凱路笑著說:“沒關系,前面在車外緣的鐵攔上我系了根麻繩,我們一個推、一個拉,省力!”
董得多點點頭,讓開路。
凱路向屋裡媽媽喊了一聲“走啦!”然後和大雨推車往外走,到了門外,大雨拉起繩子扛到肩上,兩人開始往村外走。
董得多站在院裡感覺還有些迷糊,想著反正寶貝也在午睡,就回屋睡覺去了。
昨天幹了一下午的活,大壯和二蛋也有些乏累,也回屋補覺去了。院子裡只剩下兩個女孩子在葡萄架下寫作業。
董得多睡了一會兒,覺得神清氣爽,就是胃裡還有些不舒服。他下床來到院裡,看到熊貓媽媽正抱著寶貝在院裡轉圈呢,見董得多出來了,寶貝高興地大喊:“多多、多多!”
熊貓媽媽急忙走過來把寶貝交給他:“你可醒了!這個小祖宗也不消停,直嚷嚷著要找你,我還得織毛衣呢,交給你了。”
說著又遞給他一個盆,指的葡萄架說:“葡萄熟了,你自己摘著吃吧,還解酒,別讓寶貝多吃啊,吃完晚上就不能吃飯了。

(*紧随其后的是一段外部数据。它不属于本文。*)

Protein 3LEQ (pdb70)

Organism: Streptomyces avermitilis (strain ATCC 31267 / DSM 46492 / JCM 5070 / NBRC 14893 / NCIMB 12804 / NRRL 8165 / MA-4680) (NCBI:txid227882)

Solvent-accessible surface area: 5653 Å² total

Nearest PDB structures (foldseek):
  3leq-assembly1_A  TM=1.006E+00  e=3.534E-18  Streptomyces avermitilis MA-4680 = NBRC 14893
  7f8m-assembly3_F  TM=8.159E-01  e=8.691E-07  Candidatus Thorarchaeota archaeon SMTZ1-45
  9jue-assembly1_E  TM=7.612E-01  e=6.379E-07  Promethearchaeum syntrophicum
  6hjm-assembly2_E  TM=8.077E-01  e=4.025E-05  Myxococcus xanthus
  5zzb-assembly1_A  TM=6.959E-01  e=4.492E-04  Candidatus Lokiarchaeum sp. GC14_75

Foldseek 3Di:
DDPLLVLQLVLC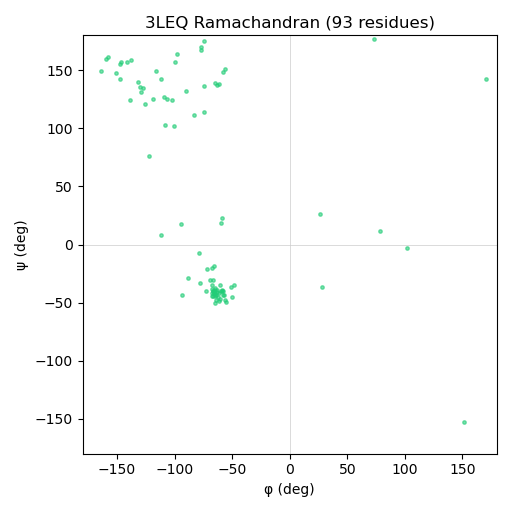VVDLFFPWKFKAWQVLHTPYIHPPQDPVRVSVLSVVVVVCCVVKDWDAQQAIWIWDDLPPTIIMITGTGGPDDPVVSVVSCSSVVD

CATH classification: 3.30.450.30

Structure (mmCIF, N/CA/C/O backbone):
data_3LEQ
#
_entry.id   3LEQ
#
_cell.length_a   89.466
_cell.length_b   29.824
_cell.length_c   40.752
_cell.angle_alpha   90.00
_cell.angle_beta   104.89
_cell.angle_gamma   90.00
#
_symmetry.space_group_name_H-M   'C 1 2 1'
#
loop_
_entity.id
_entity.type
_entity.pdbx_description
1 polymer 'uncharacterized protein cvnB5'
2 water water
#
loop_
_atom_site.group_PDB
_atom_site.id
_atom_site.type_symbol
_atom_site.label_atom_id
_atom_site.label_alt_id
_atom_site.label_comp_id
_atom_site.label_asym_id
_atom_site.label_entity_id
_atom_site.label_seq_id
_atom_site.pdbx_PDB_ins_code
_atom_site.Cartn_x
_atom_site.Cartn_y
_atom_site.Cartn_z
_atom_site.occupancy
_atom_site.B_iso_or_equiv
_atom_site.auth_seq_id
_atom_site.auth_comp_id
_atom_site.auth_asym_id
_atom_site.auth_atom_id
_atom_site.pdbx_PDB_model_num
ATOM 1 N N . HIS A 1 2 ? 27.037 25.172 -9.245 1.00 14.13 9 HIS A N 1
ATOM 2 C CA . HIS A 1 2 ? 27.573 24.415 -8.069 1.00 14.70 9 HIS A CA 1
ATOM 3 C C . HIS A 1 2 ? 28.789 23.573 -8.446 1.00 14.21 9 HIS A C 1
ATOM 4 O O . HIS A 1 2 ? 28.717 22.718 -9.328 1.00 14.65 9 HIS A O 1
ATOM 11 N N . SER A 1 3 ? 29.906 23.824 -7.766 1.00 13.89 10 SER A N 1
ATOM 12 C CA . SER A 1 3 ? 31.171 23.185 -8.098 1.00 13.39 10 SER A CA 1
ATOM 13 C C . SER A 1 3 ? 31.179 21.761 -7.571 1.00 13.09 10 SER A C 1
ATOM 14 O O . SER A 1 3 ? 30.320 21.386 -6.770 1.00 12.37 10 SER A O 1
ATOM 17 N N . GLN A 1 4 ? 32.149 20.969 -8.016 1.00 12.79 11 GLN A N 1
ATOM 18 C CA . GLN A 1 4 ? 32.290 19.595 -7.529 1.00 12.80 11 GLN A CA 1
ATOM 19 C C . GLN A 1 4 ? 32.483 19.549 -6.015 1.00 12.64 11 GLN A C 1
ATOM 20 O O . GLN A 1 4 ? 31.945 18.667 -5.343 1.00 13.31 11 GLN A O 1
ATOM 22 N N . LEU A 1 5 ? 33.255 20.498 -5.480 1.00 12.20 12 LEU A N 1
ATOM 23 C CA . LEU A 1 5 ? 33.488 20.575 -4.037 1.00 11.92 12 LEU A CA 1
ATOM 24 C C . LEU A 1 5 ? 32.192 20.878 -3.292 1.00 11.54 12 LEU A C 1
ATOM 25 O O . LEU A 1 5 ? 31.918 20.265 -2.262 1.00 11.76 12 LEU A O 1
ATOM 30 N N . ASP A 1 6 ? 31.386 21.799 -3.820 1.00 11.26 13 ASP A N 1
ATOM 31 C CA . ASP A 1 6 ? 30.080 22.128 -3.214 1.00 11.69 13 ASP A CA 1
ATOM 32 C C . ASP A 1 6 ? 29.219 20.881 -3.105 1.00 11.23 13 ASP A C 1
ATOM 33 O O . ASP A 1 6 ? 28.549 20.667 -2.096 1.00 11.33 13 ASP A O 1
ATOM 38 N N . GLN A 1 7 ? 29.219 20.073 -4.167 1.00 11.85 14 GLN A N 1
ATOM 39 C CA . GLN A 1 7 ? 28.428 18.829 -4.219 1.00 11.54 14 GLN A CA 1
ATOM 40 C C . GLN A 1 7 ? 28.943 17.780 -3.237 1.00 11.37 14 GLN A C 1
ATOM 41 O O . GLN A 1 7 ? 28.149 17.113 -2.565 1.00 10.97 14 GLN A O 1
ATOM 47 N N . LEU A 1 8 ? 30.266 17.646 -3.151 1.00 11.18 15 LEU A N 1
ATOM 48 C CA . LEU A 1 8 ? 30.890 16.806 -2.126 1.00 11.94 15 LEU A CA 1
ATOM 49 C C . LEU A 1 8 ? 30.494 17.190 -0.696 1.00 11.59 15 L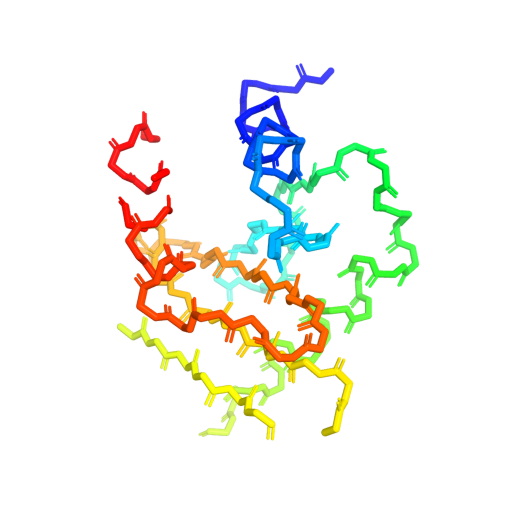EU A C 1
ATOM 50 O O . LEU A 1 8 ? 30.150 16.312 0.114 1.00 11.22 15 LEU A O 1
ATOM 55 N N . LEU A 1 9 ? 30.560 18.496 -0.396 1.00 11.30 16 LEU A N 1
ATOM 56 C CA A LEU A 1 9 ? 30.194 19.020 0.921 0.50 11.43 16 LEU A CA 1
ATOM 57 C CA B LEU A 1 9 ? 30.200 19.003 0.926 0.50 11.72 16 LEU A CA 1
ATOM 58 C C . LEU A 1 9 ? 28.710 18.818 1.190 1.00 11.97 16 LEU A C 1
ATOM 59 O O . LEU A 1 9 ? 28.322 18.433 2.289 1.00 12.31 16 LEU A O 1
ATOM 68 N N . THR A 1 10 ? 27.875 19.089 0.182 1.00 12.09 17 THR A N 1
ATOM 69 C CA . THR A 1 10 ? 26.424 18.913 0.325 1.00 11.79 17 THR A CA 1
ATOM 70 C C . THR A 1 10 ? 26.123 17.423 0.534 1.00 11.32 17 THR A C 1
ATOM 71 O O . THR A 1 10 ? 25.262 17.058 1.336 1.00 11.11 17 THR A O 1
ATOM 75 N N . GLY A 1 11 ? 26.880 16.581 -0.165 1.00 11.58 18 GLY A N 1
ATOM 76 C CA . GLY A 1 11 ? 26.774 15.125 -0.068 1.00 12.21 18 GLY A CA 1
ATOM 77 C C . GLY A 1 11 ? 27.103 14.619 1.324 1.00 12.18 18 GLY A C 1
ATOM 78 O O . GLY A 1 11 ? 26.376 13.788 1.869 1.00 12.70 18 GLY A O 1
ATOM 79 N N . LEU A 1 12 ? 28.186 15.134 1.908 1.00 12.00 19 LEU A N 1
ATOM 80 C CA . LEU A 1 12 ? 28.522 14.817 3.303 1.00 11.75 19 LEU A CA 1
ATOM 81 C C . LEU A 1 12 ? 27.352 15.155 4.239 1.00 11.35 19 LEU A C 1
ATOM 82 O O . LEU A 1 12 ? 26.958 14.340 5.068 1.00 11.14 19 LEU A O 1
ATOM 87 N N . VAL A 1 13 ? 26.815 16.363 4.104 1.00 11.10 20 VAL A N 1
ATOM 88 C CA . VAL A 1 13 ? 25.722 16.818 4.981 1.00 11.44 20 VAL A CA 1
ATOM 89 C C . VAL A 1 13 ? 24.469 15.944 4.796 1.00 11.74 20 VAL A C 1
ATOM 90 O O . VAL A 1 13 ? 23.790 15.590 5.777 1.00 11.83 20 VAL A O 1
ATOM 94 N N . ASP A 1 14 ? 24.178 15.590 3.545 1.00 11.54 21 ASP A N 1
ATOM 95 C CA . ASP A 1 14 ? 22.997 14.782 3.215 1.00 12.36 21 ASP A CA 1
ATOM 96 C C . ASP A 1 14 ? 23.078 13.346 3.734 1.00 11.98 21 ASP A C 1
ATOM 97 O O . ASP A 1 14 ? 22.110 12.835 4.288 1.00 12.16 21 ASP A O 1
ATOM 102 N N . ARG A 1 15 ? 24.229 12.707 3.559 1.00 12.09 22 ARG A N 1
ATOM 103 C CA . ARG A 1 15 ? 24.398 11.299 3.943 1.00 12.02 22 ARG A CA 1
ATOM 104 C C . ARG A 1 15 ? 24.589 11.125 5.446 1.00 11.77 22 ARG A C 1
ATOM 105 O O . ARG A 1 15 ? 24.161 10.109 6.006 1.00 11.86 22 ARG A O 1
ATOM 113 N N . VAL A 1 16 ? 25.239 12.095 6.092 1.00 10.76 23 VAL A N 1
ATOM 114 C CA . VAL A 1 16 ? 25.629 11.934 7.495 1.00 10.85 23 VAL A CA 1
ATOM 115 C C . VAL A 1 16 ? 24.682 12.654 8.476 1.00 10.66 23 VAL A C 1
ATOM 116 O O . VAL A 1 16 ? 24.741 13.874 8.639 1.00 9.89 23 VAL A O 1
ATOM 120 N N . ALA A 1 17 ? 23.808 11.877 9.115 1.00 10.20 24 ALA A N 1
ATOM 121 C CA . ALA A 1 17 ? 22.837 12.404 10.085 1.00 10.87 24 ALA A CA 1
ATOM 122 C C . ALA A 1 17 ? 23.500 13.330 11.121 1.00 11.11 24 ALA A C 1
ATOM 123 O O . ALA A 1 17 ? 22.909 14.334 11.543 1.00 10.88 24 ALA A O 1
ATOM 125 N N . GLU A 1 18 ? 24.740 12.996 11.495 1.00 11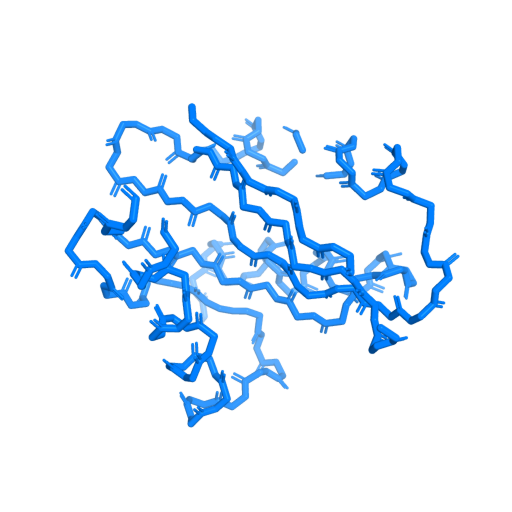.21 25 GLU A N 1
ATOM 126 C CA . GLU A 1 18 ? 25.478 13.725 12.519 1.00 11.64 25 GLU A CA 1
ATOM 127 C C . GLU A 1 18 ? 25.950 15.102 12.061 1.00 11.25 25 GLU A C 1
ATOM 128 O O . GLU A 1 18 ? 26.234 15.955 12.889 1.00 10.80 25 GLU A O 1
ATOM 134 N N . VAL A 1 19 ? 26.048 15.314 10.752 1.00 11.38 26 VAL A N 1
ATOM 135 C CA . VAL A 1 19 ? 26.656 16.541 10.223 1.00 11.55 26 VAL A CA 1
ATOM 136 C C . VAL A 1 19 ? 25.539 17.479 9.774 1.00 11.51 26 VAL A C 1
ATOM 137 O O . VAL A 1 19 ? 24.685 17.088 9.001 1.00 11.59 26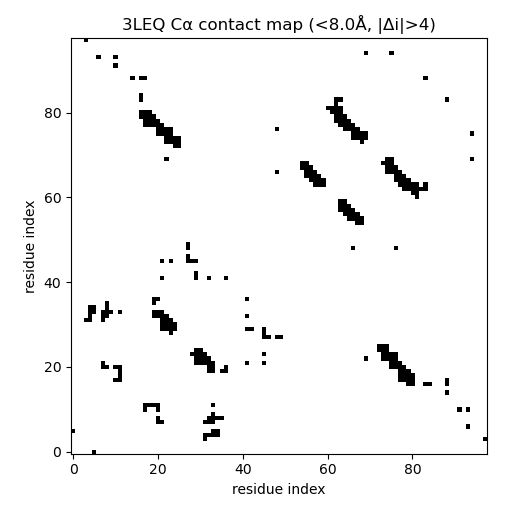 VAL A O 1
ATOM 141 N N . ASP A 1 20 ? 25.529 18.697 10.309 1.00 11.74 27 ASP A N 1
ATOM 142 C CA . ASP A 1 20 ? 24.536 19.702 9.941 1.00 11.68 27 ASP A CA 1
ATOM 143 C C . ASP A 1 20 ? 24.989 20.654 8.796 1.00 11.28 27 ASP A C 1
ATOM 144 O O . ASP A 1 20 ? 24.204 20.957 7.882 1.00 11.33 27 ASP A O 1
ATOM 149 N N . HIS A 1 21 ? 26.235 21.129 8.852 1.00 9.41 28 HIS A N 1
ATOM 150 C CA . HIS A 1 21 ? 26.772 22.044 7.841 1.00 9.11 28 HIS A CA 1
ATOM 151 C C . HIS A 1 21 ? 28.252 21.776 7.663 1.00 8.49 28 HIS A C 1
ATOM 152 O O . HIS A 1 21 ? 28.895 21.244 8.569 1.00 7.98 28 HIS A O 1
ATOM 159 N N . ALA A 1 22 ? 28.777 22.166 6.502 1.00 8.36 29 ALA A N 1
ATOM 160 C CA . ALA A 1 22 ? 30.193 22.046 6.184 1.00 8.89 29 ALA A CA 1
ATOM 161 C C . ALA A 1 22 ? 30.673 23.176 5.283 1.00 9.04 29 ALA A C 1
ATOM 162 O O . ALA A 1 22 ? 29.947 23.623 4.386 1.00 9.91 29 ALA A O 1
ATOM 164 N N . VAL A 1 23 ? 31.893 23.640 5.527 1.00 10.08 30 VAL A N 1
ATOM 165 C CA . VAL A 1 23 ? 32.541 24.616 4.648 1.00 11.06 30 VAL A CA 1
ATOM 166 C C . VAL A 1 23 ? 33.995 24.240 4.447 1.00 10.91 30 VAL A C 1
ATOM 167 O O . VAL A 1 23 ? 34.584 23.512 5.269 1.00 11.08 30 VAL A O 1
ATOM 171 N N . VAL A 1 24 ? 34.574 24.753 3.368 1.00 10.71 31 VAL A N 1
ATOM 172 C CA . VAL A 1 24 ? 36.020 24.701 3.180 1.00 10.08 31 VAL A CA 1
ATOM 173 C C . VAL A 1 24 ? 36.536 26.155 3.107 1.00 9.82 31 VAL A C 1
ATOM 174 O O . VAL A 1 24 ? 36.025 26.972 2.331 1.00 10.68 31 VAL A O 1
ATOM 178 N N . LEU A 1 25 ? 37.502 26.470 3.960 1.00 9.91 32 LEU A N 1
ATOM 179 C CA . LEU A 1 25 ? 38.041 27.825 4.065 1.00 10.12 32 LEU A CA 1
ATOM 180 C C . LEU A 1 25 ? 39.474 27.837 3.552 1.00 10.24 32 LEU A C 1
ATOM 181 O O . LEU A 1 25 ? 40.224 26.901 3.808 1.00 10.03 32 LEU A O 1
ATOM 186 N N . SER A 1 26 ? 39.862 28.912 2.864 1.00 10.03 33 SER A N 1
ATOM 187 C CA . SER A 1 26 ? 41.231 29.084 2.400 1.00 10.73 33 SER A CA 1
ATOM 188 C C . SER A 1 26 ? 42.080 29.511 3.588 1.00 11.10 33 SER A C 1
ATOM 189 O O . SER A 1 26 ? 41.545 29.843 4.646 1.00 11.15 33 SER A O 1
ATOM 192 N N . GLU A 1 27 ? 43.398 29.519 3.401 1.00 11.97 34 GLU A N 1
ATOM 193 C CA . GLU A 1 27 ? 44.334 30.016 4.408 1.00 12.49 34 GLU A CA 1
ATOM 194 C C . GLU A 1 27 ? 43.971 31.419 4.921 1.00 12.57 34 GLU A C 1
ATOM 195 O O . GLU A 1 27 ? 44.131 31.696 6.106 1.00 12.86 34 GLU A O 1
ATOM 197 N N . ASP A 1 28 ? 43.464 32.286 4.045 1.00 12.68 35 ASP A N 1
ATOM 198 C CA . ASP A 1 28 ? 43.075 33.648 4.446 1.00 12.36 35 ASP A CA 1
ATOM 199 C C . ASP A 1 28 ? 41.715 33.757 5.161 1.00 12.42 35 ASP A C 1
ATOM 200 O O . ASP A 1 28 ? 41.367 34.828 5.653 1.00 12.40 35 ASP A O 1
ATOM 202 N N . GLY A 1 29 ? 40.950 32.666 5.214 1.00 11.74 36 GLY A N 1
ATOM 203 C CA . GLY A 1 29 ? 39.647 32.653 5.898 1.00 11.33 36 GLY A CA 1
ATOM 204 C C . GLY A 1 29 ? 38.451 32.751 4.963 1.00 11.02 36 GLY A C 1
ATOM 205 O O . GLY A 1 29 ? 37.288 32.664 5.402 1.00 10.80 36 GLY A O 1
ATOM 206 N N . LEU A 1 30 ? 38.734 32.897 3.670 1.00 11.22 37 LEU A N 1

對了,再給方隊長送兩串去。”
董得多高興地接過了盆,跟寶貝說著話來到了葡萄架下。
董得多指著葡萄問寶貝:“知道這是什麽不?”
寶貝瞪著大眼睛說:“葡吐。”
董得多湊近了寶貝又問道:“什麽?”
“葡吐。”寶貝重複了一遍。
董得多笑出聲來,一字一字慢慢說道:“葡、萄。”
寶貝看著他的嘴一字一字地學道:“葡、萄。”
“哎對了, 這才對呢。”董得多把寶貝放到桌上,然後站到凳子上輕而易舉地摘下了三串葡萄,留了一串,把兩串用水洗了,抱起寶貝來到院外,找到方拓,把葡萄遞給他:“大姐讓給你的。”
方拓笑著接過葡萄,又摸摸寶貝的小臉。寶貝笑著把臉縮進董得多的懷裡。
董得多回到院裡,又洗了另一串,然後坐到葡萄架下,和寶貝有一搭沒一搭地說著話,吃著葡萄。
凱路和大雨兩人輪換著推車,兩人累得氣喘籲籲,終於來到了容發嬸家。
容發嬸見他們來了非常高興,上下打量著兩個人:“嗯,好像長高了。哎,這老二越長越帥了,快進來吧,先喝點水。”回頭喊:“泥鰍,快來接貨。”
泥鰍過來開始卸貨,大雨過去幫忙。
凱路四下看了看,驚訝地問:“嬸,怎麽貨還有呢,要是以前,貨早就賣沒了。”
容發嬸說:“我正想跟你說這事兒呢。我們這搞批發的就兩家,都是同行嘛,我也認識。以前兩家勢均力敵,可是他那最近有了個新的竹藝貨源,貨品樣式新,手藝非常高超,所以你家的貨沒有以前賣得快了。我琢磨著好能好到哪去呢,就找人去買了一件回來,見了貨可真給我唬著了。我拿給你看看。”說著轉身進屋,一會兒拿出個物件來,遞給凱路。
凱路接過來一看,是一個竹子編的大碗砵似的東西,又薄又輕,外表很光滑。
榮發嬸說:“你猜這是什麽?這是魚缸。想不到吧?我試了一下,放了水進去,試了一天一夜,果真不漏水。”